Edam Bhalendra mempunyai misi— menaklukkan pacar kecil yang di paksa menjadi pacarnya.
"Saya juga ingin menyentuh, Merzi." Katanya kala nona kecil yang menjadi kekasihnya terus menciumi lehernya.
"Ebha tahu jika Merzi tidak suka di sentuh." - Marjeta Ziti Oldrich si punya love language, yaitu : PHYSICAL TOUCH.
Dan itulah misi Ebha, sapaan semua orang padanya.
Misi menggenggam, mengelus, mencium, dan apapun itu yang berhubungan dengan keinginan menyentuh Merzi.
Karya ini diterbitkan atas izin NovelToon gadisin, isi konten hanyalah pandangan pribadi pembuatnya, tidak mewakili NovelToon sendiri
Lampu Merah
Keduanya kini duduk nyaman didalam mobil. Ebha melaju dengan kecepatan sedang. Disampingnya Merzi sibuk memilah lagu di radio.
Ingat bukan, jika hanya ada Merzi dan Ebha mereka layaknya sepasang kekasih. Ah, sekarang kan mereka benar-benar sejoli.

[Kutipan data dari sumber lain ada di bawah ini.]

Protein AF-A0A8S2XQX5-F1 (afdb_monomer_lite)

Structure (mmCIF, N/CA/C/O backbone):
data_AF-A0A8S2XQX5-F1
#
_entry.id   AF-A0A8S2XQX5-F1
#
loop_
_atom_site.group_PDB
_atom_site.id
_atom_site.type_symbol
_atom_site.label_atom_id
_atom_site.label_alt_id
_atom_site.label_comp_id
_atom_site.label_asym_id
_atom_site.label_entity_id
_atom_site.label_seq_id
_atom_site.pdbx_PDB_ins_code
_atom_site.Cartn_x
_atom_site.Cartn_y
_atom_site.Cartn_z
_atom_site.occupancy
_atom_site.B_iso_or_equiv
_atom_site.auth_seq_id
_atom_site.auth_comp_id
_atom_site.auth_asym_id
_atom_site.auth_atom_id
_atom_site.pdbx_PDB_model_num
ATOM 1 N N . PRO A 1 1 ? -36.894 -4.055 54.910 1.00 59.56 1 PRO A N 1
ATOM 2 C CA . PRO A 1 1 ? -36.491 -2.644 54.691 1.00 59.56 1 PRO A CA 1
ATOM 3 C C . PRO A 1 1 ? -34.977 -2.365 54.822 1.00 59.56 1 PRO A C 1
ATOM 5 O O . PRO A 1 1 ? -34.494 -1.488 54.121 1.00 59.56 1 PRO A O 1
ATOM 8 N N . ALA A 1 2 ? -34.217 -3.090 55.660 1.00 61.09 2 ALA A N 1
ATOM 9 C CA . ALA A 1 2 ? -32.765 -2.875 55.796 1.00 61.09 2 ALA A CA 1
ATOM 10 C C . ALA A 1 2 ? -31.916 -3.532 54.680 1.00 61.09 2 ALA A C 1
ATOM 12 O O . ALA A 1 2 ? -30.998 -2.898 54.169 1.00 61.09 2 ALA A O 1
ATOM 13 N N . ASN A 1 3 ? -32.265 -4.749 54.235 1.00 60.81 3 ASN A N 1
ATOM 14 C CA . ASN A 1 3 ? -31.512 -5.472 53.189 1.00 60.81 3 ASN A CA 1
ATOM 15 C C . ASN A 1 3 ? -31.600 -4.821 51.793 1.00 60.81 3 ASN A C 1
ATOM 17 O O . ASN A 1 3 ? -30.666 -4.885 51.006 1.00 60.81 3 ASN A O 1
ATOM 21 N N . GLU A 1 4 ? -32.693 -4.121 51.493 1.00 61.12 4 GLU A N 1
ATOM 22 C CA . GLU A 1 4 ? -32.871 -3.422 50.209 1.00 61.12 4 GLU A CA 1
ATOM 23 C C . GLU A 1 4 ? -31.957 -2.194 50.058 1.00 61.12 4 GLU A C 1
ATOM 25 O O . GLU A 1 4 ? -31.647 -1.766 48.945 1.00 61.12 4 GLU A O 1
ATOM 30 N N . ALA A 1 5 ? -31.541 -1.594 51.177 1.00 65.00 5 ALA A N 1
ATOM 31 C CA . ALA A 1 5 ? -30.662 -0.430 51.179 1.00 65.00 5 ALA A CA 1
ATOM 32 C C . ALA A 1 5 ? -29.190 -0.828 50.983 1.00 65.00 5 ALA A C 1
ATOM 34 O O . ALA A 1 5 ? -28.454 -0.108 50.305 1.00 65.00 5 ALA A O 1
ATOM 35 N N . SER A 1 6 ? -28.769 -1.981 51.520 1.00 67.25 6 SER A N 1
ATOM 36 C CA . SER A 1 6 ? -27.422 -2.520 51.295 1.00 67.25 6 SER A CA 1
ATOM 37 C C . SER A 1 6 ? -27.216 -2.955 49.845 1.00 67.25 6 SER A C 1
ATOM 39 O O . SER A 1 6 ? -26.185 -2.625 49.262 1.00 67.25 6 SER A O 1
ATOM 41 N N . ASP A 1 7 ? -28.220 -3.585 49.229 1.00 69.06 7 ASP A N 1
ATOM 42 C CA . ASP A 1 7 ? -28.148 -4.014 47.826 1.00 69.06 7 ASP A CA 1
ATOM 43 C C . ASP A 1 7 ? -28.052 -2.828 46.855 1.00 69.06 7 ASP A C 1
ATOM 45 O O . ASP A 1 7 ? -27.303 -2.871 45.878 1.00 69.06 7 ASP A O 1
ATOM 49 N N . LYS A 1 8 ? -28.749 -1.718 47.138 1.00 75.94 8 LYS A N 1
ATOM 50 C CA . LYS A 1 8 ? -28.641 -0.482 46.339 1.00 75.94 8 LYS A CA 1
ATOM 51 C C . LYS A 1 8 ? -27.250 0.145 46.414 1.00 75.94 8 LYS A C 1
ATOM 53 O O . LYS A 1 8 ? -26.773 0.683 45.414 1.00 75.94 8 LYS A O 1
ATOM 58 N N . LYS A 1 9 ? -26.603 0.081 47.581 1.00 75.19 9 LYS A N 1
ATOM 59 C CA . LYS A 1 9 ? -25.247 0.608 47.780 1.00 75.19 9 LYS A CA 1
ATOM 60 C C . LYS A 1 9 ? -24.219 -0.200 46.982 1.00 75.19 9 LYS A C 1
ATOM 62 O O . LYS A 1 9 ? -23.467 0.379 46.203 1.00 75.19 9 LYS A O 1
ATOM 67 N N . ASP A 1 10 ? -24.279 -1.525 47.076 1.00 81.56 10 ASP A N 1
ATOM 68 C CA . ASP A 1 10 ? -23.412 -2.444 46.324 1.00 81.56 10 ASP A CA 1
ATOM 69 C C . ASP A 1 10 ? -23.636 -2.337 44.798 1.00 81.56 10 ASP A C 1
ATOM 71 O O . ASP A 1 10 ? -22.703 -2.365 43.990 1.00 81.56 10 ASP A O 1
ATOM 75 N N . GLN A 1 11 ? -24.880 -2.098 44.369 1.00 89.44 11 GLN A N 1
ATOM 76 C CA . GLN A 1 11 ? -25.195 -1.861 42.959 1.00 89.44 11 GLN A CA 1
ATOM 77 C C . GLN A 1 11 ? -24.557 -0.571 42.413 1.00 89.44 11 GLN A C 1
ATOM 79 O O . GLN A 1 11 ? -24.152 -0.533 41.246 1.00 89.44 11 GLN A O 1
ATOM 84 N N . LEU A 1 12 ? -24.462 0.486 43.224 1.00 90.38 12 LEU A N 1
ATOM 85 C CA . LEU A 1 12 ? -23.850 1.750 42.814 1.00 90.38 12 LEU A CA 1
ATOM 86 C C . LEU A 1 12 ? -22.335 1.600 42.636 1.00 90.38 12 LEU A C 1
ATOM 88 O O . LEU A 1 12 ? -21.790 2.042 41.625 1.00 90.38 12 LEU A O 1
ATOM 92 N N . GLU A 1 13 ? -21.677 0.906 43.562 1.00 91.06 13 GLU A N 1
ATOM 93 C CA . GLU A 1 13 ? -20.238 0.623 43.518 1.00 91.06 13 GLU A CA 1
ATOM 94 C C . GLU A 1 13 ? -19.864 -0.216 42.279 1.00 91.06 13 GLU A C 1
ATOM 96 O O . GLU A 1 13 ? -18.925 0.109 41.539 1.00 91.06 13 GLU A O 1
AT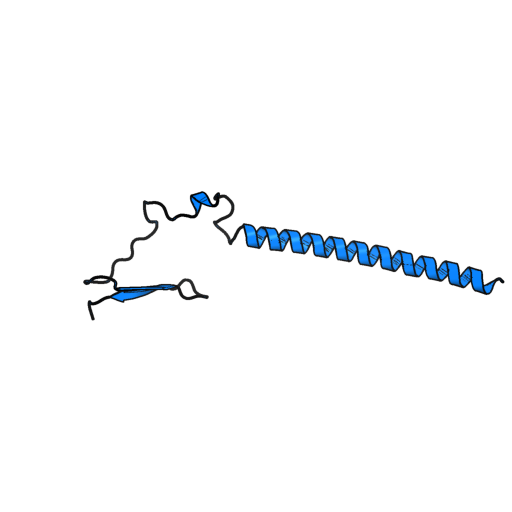OM 101 N N . LYS A 1 14 ? -20.664 -1.242 41.961 1.00 92.00 14 LYS A N 1
ATOM 102 C CA . LYS A 1 14 ? -20.502 -2.078 40.754 1.00 92.00 14 LYS A CA 1
ATOM 103 C C . LYS A 1 14 ? -20.717 -1.309 39.446 1.00 92.00 14 LYS A C 1
ATOM 105 O O . LYS A 1 14 ? -19.993 -1.516 38.466 1.00 92.00 14 LYS A O 1
ATOM 110 N N . LYS A 1 15 ? -21.703 -0.407 39.402 1.00 94.19 15 LYS A N 1
ATOM 111 C CA . LYS A 1 15 ? -21.934 0.458 38.233 1.00 94.19 15 LYS A CA 1
ATOM 112 C C . LYS A 1 15 ? -20.791 1.449 38.052 1.00 94.19 15 LYS A C 1
ATOM 114 O O . LYS A 1 15 ? -20.290 1.588 36.942 1.00 94.19 15 LYS A O 1
ATOM 119 N N . TRP A 1 16 ? -20.344 2.083 39.131 1.00 95.62 16 TRP A N 1
ATOM 120 C CA . TRP A 1 16 ? -19.272 3.074 39.103 1.00 95.62 16 TRP A CA 1
ATOM 121 C C . TRP A 1 16 ? -17.947 2.488 38.597 1.00 95.62 16 TRP A C 1
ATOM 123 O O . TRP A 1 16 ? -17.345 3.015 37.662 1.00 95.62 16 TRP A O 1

Setelah mendapatkan lagu yang pas, Merzi mengulurkan tangannya didepan wajah Ebha.
"Ya, Nona?" Bingung Ebha.
"Tangan." Ucap Merzi menunjuk tangan Ebha yang memegang setir dengan lirikan mata.
Dan Ebha membulatkan mulutnya lalu mengulurkan sebelah tangannya pada Merzi. Gadis itu membawa tangannya untuk digenggam sesekali dielus dan dicium.
"Ebha."
"Ya, Nona."
Mobil berhenti didepan lampu merah. Dua manusia itu sejenak saling memandang.
"Apakah Ebha baik-baik saja? Maksud Merzi apakah Ebha nyaman dengan permintaan ayah pada Ebha?"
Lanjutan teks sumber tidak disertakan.